That is what people wouild like to believe but it doesn't work. It comes down to fact. You cannot pack a given volume of wood into a space less than what mother nature has already done.

I provided a method where you can test it sitting in front of the TV and curley showed you pictures of his experiment. If you doubt it, and it seems you do, do your own test...we'll wait.

Harry K


----------



## Mike PA (Oct 8, 2009)

solar said:


> Strictly mathematically speaking, split wood (with a smaller diameter) will stack tighter. Conceptually, imagine a box that’s 4’ cubed. You could not fit a large ball that measured 4’-1” around into the box, but if you broke it down into marble-sized balls then they would all fit.
> QUOTE]
> 
> Sorry, but you are wrong. Air space increases with decreasing grain size. Well-sorted sand holds more water than well-sorted gravel. Try it.


----------



## r8ingbull (Oct 8, 2009)

Mike PA said:


> solar said:
> 
> 
> > Strictly mathematically speaking, split wood (with a smaller diameter) will stack tighter. Conceptually, imagine a box that’s 4’ cubed.
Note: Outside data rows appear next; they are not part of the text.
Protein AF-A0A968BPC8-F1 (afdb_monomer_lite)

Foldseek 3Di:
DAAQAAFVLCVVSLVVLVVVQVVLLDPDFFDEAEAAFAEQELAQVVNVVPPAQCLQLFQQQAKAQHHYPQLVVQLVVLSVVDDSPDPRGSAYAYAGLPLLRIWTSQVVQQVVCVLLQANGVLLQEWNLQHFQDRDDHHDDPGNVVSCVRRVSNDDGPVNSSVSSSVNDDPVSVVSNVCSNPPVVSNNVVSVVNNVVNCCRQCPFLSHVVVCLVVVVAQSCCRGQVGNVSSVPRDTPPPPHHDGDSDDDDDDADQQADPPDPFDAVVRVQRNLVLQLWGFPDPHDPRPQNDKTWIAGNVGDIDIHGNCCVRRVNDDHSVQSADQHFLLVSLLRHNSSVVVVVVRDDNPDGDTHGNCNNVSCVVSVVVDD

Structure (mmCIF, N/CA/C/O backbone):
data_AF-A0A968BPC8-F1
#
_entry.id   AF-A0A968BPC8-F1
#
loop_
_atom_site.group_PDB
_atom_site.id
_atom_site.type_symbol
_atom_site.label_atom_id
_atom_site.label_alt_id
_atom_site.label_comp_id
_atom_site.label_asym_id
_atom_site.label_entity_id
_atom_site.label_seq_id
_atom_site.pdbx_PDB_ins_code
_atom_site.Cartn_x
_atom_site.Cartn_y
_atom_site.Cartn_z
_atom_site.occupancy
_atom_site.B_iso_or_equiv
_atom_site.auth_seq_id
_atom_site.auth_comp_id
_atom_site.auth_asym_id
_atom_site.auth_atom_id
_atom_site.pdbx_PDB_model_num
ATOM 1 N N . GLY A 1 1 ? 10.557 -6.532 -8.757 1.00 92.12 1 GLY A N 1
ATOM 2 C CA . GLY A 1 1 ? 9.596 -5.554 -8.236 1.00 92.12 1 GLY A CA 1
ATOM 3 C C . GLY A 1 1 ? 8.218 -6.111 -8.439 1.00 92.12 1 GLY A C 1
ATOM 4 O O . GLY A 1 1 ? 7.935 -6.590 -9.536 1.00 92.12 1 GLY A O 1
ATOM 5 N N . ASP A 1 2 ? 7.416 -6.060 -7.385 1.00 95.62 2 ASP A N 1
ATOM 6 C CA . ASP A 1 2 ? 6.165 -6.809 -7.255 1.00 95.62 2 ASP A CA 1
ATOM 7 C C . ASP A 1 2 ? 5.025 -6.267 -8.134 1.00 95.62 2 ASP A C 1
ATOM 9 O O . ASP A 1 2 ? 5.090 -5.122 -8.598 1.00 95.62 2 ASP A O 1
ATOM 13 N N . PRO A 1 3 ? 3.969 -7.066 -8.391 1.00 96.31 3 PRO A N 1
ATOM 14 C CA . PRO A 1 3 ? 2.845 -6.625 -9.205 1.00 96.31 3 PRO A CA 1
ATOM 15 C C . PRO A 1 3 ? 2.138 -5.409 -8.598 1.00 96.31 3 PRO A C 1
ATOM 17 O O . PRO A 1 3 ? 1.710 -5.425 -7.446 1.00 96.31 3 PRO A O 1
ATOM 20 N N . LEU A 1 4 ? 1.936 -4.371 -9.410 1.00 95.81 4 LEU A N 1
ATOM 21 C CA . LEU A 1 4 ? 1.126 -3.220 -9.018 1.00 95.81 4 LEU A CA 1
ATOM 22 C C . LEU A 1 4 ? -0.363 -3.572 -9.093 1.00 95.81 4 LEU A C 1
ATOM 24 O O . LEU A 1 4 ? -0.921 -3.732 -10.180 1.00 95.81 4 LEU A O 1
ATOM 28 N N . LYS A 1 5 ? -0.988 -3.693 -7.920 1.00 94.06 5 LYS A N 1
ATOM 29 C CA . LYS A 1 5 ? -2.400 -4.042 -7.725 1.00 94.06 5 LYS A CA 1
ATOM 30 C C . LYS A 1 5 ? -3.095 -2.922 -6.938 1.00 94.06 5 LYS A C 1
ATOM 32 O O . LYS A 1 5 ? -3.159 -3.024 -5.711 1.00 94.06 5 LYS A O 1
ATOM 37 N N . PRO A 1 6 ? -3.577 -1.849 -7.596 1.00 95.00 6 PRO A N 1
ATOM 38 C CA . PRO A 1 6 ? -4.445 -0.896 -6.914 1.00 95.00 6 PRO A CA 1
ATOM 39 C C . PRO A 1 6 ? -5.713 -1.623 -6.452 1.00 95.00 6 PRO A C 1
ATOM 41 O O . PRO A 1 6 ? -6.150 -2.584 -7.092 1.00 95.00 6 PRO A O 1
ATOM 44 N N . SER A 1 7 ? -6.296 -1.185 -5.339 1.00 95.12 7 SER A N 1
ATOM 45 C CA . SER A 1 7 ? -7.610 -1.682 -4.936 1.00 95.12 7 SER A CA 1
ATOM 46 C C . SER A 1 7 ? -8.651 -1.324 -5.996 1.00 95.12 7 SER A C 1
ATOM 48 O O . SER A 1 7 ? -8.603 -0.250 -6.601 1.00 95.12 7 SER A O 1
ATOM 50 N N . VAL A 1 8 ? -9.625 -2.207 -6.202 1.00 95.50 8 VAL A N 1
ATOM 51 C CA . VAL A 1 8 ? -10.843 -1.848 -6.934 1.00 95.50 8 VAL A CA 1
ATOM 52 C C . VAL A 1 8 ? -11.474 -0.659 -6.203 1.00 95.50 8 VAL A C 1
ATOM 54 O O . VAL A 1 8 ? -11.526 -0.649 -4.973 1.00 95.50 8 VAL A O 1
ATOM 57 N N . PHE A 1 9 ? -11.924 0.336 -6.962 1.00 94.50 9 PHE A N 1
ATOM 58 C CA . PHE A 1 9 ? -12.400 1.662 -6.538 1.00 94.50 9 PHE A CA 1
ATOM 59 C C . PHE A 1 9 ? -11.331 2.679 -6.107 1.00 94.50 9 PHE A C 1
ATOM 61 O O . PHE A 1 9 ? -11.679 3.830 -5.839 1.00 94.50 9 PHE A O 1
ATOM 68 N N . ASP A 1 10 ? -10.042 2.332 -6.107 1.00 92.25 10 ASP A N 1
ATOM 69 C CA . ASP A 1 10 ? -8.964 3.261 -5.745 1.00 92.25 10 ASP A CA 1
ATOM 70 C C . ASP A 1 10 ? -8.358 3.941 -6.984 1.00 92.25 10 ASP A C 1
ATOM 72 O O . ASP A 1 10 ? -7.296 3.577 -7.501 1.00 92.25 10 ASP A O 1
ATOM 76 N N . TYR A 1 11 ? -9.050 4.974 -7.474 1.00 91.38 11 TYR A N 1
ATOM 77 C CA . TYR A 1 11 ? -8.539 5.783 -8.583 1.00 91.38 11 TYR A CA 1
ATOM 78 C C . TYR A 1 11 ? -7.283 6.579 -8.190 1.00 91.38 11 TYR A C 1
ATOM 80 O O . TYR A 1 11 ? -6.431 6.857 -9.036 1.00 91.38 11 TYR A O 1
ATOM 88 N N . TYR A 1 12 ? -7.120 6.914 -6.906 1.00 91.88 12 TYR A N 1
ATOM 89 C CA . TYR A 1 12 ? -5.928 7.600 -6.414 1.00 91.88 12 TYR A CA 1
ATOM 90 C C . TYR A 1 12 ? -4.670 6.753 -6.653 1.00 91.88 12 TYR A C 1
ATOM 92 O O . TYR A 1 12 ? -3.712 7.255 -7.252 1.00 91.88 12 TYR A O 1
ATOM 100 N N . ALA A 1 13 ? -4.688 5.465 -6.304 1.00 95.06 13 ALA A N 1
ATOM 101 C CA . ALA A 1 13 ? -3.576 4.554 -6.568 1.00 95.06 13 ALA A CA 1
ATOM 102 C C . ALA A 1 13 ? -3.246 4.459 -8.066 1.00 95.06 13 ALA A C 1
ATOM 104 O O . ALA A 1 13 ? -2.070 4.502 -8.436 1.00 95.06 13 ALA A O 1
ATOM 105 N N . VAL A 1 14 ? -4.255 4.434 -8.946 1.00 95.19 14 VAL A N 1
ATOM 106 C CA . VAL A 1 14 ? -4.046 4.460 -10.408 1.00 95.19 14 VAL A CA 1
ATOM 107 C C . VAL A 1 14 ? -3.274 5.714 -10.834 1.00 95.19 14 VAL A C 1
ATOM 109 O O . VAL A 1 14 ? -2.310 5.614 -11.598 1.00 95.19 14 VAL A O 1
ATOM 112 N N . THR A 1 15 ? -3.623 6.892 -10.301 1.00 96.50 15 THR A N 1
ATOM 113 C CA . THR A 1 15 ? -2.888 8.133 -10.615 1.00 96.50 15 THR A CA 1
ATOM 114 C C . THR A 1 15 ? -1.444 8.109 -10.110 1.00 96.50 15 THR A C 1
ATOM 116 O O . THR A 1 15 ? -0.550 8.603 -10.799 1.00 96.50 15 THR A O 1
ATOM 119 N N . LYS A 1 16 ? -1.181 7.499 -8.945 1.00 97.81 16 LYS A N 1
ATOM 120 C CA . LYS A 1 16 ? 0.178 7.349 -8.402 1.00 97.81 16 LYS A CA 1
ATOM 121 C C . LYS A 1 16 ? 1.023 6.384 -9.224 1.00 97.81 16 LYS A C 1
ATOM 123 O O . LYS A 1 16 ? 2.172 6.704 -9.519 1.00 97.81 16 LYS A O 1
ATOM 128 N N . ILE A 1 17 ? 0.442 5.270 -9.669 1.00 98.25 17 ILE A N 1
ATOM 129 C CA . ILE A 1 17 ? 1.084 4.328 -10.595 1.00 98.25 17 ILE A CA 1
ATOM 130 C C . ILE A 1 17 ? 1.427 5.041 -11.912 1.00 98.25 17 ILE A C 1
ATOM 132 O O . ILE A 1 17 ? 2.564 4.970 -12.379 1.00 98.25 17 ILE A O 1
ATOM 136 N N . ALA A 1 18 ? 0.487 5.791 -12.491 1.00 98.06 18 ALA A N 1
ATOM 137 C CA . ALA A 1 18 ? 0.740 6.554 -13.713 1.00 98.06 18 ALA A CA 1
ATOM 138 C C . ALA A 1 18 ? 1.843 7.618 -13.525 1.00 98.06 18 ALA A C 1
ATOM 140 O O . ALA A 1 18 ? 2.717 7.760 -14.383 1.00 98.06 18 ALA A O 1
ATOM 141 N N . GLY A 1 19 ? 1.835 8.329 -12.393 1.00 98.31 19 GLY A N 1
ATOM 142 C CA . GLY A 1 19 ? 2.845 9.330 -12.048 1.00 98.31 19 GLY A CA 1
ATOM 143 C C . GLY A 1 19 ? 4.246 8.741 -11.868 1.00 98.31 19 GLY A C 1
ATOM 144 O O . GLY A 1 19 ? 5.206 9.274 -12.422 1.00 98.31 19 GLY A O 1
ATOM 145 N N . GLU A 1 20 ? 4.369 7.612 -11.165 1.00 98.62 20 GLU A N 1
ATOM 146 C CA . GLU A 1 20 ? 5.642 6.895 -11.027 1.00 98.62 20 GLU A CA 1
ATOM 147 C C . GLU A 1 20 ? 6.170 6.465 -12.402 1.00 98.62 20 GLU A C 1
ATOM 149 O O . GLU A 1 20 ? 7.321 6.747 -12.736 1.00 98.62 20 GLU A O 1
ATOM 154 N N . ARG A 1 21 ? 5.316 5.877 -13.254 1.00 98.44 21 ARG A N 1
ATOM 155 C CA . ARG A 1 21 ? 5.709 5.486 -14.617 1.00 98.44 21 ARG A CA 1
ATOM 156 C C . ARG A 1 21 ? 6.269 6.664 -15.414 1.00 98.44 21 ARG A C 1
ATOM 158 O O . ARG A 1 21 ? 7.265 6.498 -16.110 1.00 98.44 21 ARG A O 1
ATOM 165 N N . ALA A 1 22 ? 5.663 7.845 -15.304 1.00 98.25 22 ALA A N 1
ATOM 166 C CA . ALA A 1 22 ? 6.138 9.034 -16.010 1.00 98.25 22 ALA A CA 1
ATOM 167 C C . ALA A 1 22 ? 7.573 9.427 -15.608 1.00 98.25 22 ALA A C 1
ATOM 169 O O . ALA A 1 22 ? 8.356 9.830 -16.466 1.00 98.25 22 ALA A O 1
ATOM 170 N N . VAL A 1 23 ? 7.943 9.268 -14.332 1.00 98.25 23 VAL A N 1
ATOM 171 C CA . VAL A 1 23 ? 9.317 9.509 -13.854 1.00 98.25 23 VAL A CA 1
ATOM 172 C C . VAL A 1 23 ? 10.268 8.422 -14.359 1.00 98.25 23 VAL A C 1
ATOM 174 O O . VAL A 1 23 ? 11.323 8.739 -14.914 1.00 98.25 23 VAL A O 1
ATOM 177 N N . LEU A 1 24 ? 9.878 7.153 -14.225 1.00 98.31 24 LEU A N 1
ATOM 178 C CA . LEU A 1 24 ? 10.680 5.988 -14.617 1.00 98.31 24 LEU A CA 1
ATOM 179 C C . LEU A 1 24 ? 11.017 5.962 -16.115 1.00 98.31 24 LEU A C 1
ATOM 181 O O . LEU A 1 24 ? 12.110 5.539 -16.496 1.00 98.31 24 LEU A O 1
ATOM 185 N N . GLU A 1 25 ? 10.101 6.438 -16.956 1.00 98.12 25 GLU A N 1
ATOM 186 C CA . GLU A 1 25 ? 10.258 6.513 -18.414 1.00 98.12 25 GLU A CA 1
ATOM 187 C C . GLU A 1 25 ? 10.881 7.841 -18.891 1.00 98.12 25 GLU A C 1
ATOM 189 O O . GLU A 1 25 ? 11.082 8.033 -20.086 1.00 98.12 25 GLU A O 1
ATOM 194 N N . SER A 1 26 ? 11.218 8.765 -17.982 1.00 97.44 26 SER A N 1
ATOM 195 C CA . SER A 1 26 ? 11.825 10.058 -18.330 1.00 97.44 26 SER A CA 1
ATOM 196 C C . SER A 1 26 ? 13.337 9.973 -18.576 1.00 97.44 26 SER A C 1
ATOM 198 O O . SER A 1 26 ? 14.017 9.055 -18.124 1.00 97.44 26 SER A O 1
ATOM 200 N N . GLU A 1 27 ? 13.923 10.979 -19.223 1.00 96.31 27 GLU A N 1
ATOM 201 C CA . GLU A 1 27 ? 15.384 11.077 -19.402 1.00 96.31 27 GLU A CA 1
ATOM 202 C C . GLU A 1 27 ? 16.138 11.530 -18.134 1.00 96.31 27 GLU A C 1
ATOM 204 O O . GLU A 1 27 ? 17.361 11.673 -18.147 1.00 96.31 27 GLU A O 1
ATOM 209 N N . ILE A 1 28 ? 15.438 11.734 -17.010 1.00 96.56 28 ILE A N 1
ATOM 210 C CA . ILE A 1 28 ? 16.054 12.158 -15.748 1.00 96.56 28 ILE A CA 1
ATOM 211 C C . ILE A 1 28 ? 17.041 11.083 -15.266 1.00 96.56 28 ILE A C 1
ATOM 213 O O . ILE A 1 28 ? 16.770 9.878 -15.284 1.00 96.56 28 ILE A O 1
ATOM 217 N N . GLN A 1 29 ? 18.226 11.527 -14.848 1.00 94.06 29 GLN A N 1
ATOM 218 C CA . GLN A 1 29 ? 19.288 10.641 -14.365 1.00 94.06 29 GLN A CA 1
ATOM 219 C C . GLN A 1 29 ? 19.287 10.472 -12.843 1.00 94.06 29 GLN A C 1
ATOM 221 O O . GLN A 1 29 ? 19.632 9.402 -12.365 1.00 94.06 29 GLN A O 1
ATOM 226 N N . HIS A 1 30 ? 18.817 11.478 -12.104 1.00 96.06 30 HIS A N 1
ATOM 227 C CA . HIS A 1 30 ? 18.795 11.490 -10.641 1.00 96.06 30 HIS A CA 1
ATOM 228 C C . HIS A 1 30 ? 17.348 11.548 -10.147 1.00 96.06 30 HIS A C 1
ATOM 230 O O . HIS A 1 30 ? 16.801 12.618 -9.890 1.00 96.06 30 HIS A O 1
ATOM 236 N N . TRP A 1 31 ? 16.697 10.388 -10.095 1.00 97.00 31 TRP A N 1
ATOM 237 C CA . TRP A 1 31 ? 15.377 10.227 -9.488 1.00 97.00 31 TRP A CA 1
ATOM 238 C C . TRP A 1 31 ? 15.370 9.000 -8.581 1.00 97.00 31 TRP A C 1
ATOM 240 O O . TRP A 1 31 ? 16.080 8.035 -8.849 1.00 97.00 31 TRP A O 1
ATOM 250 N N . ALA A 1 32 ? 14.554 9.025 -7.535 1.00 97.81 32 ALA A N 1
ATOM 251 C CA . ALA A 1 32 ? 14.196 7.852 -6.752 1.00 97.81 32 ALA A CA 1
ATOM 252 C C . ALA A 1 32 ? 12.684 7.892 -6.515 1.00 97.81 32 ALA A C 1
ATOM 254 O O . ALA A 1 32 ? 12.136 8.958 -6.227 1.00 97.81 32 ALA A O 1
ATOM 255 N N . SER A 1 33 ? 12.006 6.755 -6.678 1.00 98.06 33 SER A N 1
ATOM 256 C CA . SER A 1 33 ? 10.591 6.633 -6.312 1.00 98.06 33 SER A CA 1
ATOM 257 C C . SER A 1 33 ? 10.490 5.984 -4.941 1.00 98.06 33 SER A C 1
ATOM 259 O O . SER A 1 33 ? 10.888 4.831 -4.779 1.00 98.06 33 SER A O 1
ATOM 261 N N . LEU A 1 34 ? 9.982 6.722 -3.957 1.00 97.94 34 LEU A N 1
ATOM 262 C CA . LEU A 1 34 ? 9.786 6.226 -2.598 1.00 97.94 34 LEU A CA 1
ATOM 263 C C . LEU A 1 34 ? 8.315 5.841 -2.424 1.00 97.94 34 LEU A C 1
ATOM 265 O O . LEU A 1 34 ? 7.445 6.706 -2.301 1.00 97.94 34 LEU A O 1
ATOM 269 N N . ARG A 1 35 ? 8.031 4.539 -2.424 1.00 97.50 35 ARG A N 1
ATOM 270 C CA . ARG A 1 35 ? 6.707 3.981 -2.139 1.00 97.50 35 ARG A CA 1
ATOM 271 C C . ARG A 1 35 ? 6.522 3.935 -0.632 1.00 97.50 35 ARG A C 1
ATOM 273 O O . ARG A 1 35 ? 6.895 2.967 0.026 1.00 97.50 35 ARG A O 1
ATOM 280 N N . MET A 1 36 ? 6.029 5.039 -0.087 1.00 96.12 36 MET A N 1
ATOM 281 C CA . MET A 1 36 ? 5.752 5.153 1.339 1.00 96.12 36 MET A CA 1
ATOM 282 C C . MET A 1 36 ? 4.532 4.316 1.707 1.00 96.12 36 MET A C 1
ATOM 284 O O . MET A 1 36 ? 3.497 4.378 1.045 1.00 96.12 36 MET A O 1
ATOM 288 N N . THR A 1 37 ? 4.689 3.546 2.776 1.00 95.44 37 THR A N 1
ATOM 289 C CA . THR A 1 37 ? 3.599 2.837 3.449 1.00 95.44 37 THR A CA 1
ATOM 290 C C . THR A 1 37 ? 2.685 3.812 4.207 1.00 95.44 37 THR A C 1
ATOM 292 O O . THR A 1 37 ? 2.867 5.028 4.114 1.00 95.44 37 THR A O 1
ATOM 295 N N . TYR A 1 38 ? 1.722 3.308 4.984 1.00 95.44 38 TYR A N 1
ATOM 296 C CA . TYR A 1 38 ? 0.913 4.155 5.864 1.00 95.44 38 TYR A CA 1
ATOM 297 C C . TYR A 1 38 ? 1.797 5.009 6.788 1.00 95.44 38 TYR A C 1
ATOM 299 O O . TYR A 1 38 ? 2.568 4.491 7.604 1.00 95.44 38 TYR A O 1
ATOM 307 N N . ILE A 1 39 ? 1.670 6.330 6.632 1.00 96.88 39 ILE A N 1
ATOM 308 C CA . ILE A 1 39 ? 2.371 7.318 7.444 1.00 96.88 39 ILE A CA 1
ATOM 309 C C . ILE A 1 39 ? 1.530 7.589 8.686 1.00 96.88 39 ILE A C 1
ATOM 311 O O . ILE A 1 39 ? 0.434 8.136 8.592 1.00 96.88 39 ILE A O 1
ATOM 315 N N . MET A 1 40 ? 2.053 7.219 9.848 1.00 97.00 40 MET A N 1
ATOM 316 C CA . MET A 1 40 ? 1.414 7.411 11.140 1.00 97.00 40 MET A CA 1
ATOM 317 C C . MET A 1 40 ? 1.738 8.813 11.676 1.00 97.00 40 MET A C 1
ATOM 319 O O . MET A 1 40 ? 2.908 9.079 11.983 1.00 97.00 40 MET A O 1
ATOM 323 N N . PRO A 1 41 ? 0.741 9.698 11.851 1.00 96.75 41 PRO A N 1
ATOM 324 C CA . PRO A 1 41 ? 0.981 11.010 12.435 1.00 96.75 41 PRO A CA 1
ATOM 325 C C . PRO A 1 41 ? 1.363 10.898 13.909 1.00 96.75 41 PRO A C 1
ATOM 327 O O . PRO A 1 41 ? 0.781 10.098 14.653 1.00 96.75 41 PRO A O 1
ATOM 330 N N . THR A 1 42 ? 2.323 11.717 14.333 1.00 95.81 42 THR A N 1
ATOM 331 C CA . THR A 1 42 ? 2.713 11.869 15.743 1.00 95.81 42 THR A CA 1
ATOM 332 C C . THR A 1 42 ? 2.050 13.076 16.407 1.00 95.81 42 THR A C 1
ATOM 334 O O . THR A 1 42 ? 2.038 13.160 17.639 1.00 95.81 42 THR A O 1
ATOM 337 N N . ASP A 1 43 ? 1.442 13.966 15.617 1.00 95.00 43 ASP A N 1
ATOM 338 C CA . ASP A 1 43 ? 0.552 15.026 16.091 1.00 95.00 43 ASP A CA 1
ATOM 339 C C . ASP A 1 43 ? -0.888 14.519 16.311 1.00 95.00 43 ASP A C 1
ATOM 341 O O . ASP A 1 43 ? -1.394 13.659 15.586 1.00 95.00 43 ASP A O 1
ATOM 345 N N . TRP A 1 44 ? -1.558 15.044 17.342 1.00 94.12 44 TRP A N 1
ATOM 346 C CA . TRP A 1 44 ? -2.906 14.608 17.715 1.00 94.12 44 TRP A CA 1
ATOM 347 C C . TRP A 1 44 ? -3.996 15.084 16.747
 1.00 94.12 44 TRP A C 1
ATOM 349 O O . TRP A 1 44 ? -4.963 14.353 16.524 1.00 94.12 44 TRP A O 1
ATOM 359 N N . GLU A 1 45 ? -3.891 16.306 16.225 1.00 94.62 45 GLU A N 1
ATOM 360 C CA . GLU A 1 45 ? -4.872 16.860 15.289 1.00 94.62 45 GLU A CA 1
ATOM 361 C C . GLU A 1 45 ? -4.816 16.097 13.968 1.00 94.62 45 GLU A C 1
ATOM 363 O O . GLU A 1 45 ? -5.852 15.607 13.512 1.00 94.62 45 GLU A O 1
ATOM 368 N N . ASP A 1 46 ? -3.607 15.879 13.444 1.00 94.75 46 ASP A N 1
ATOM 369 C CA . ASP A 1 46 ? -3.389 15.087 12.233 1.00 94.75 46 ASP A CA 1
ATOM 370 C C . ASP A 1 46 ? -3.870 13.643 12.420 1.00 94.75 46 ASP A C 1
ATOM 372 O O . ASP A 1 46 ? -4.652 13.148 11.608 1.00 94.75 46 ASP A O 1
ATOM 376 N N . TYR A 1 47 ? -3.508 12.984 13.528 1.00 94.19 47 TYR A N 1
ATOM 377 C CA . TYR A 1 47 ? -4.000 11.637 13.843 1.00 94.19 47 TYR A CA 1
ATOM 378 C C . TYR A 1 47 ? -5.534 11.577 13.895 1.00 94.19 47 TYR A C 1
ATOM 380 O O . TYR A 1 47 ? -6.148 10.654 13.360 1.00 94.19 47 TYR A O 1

You could not fit a large ball that measured 4’-1” around into the box, but if you broke it down into marble-sized balls then they would all fit.
> ...


----------



## Mike PA (Oct 8, 2009)

Ok, for the ball example he gave. But, we aren't asking how to fit a round ball into a square opening. :monkey: The example he gave doesn't compare well to his first statement that split wood will stack tighter than rounds and that is what I am responding to. I'm still relating it more to the original question. Given that premise, it is wrong. 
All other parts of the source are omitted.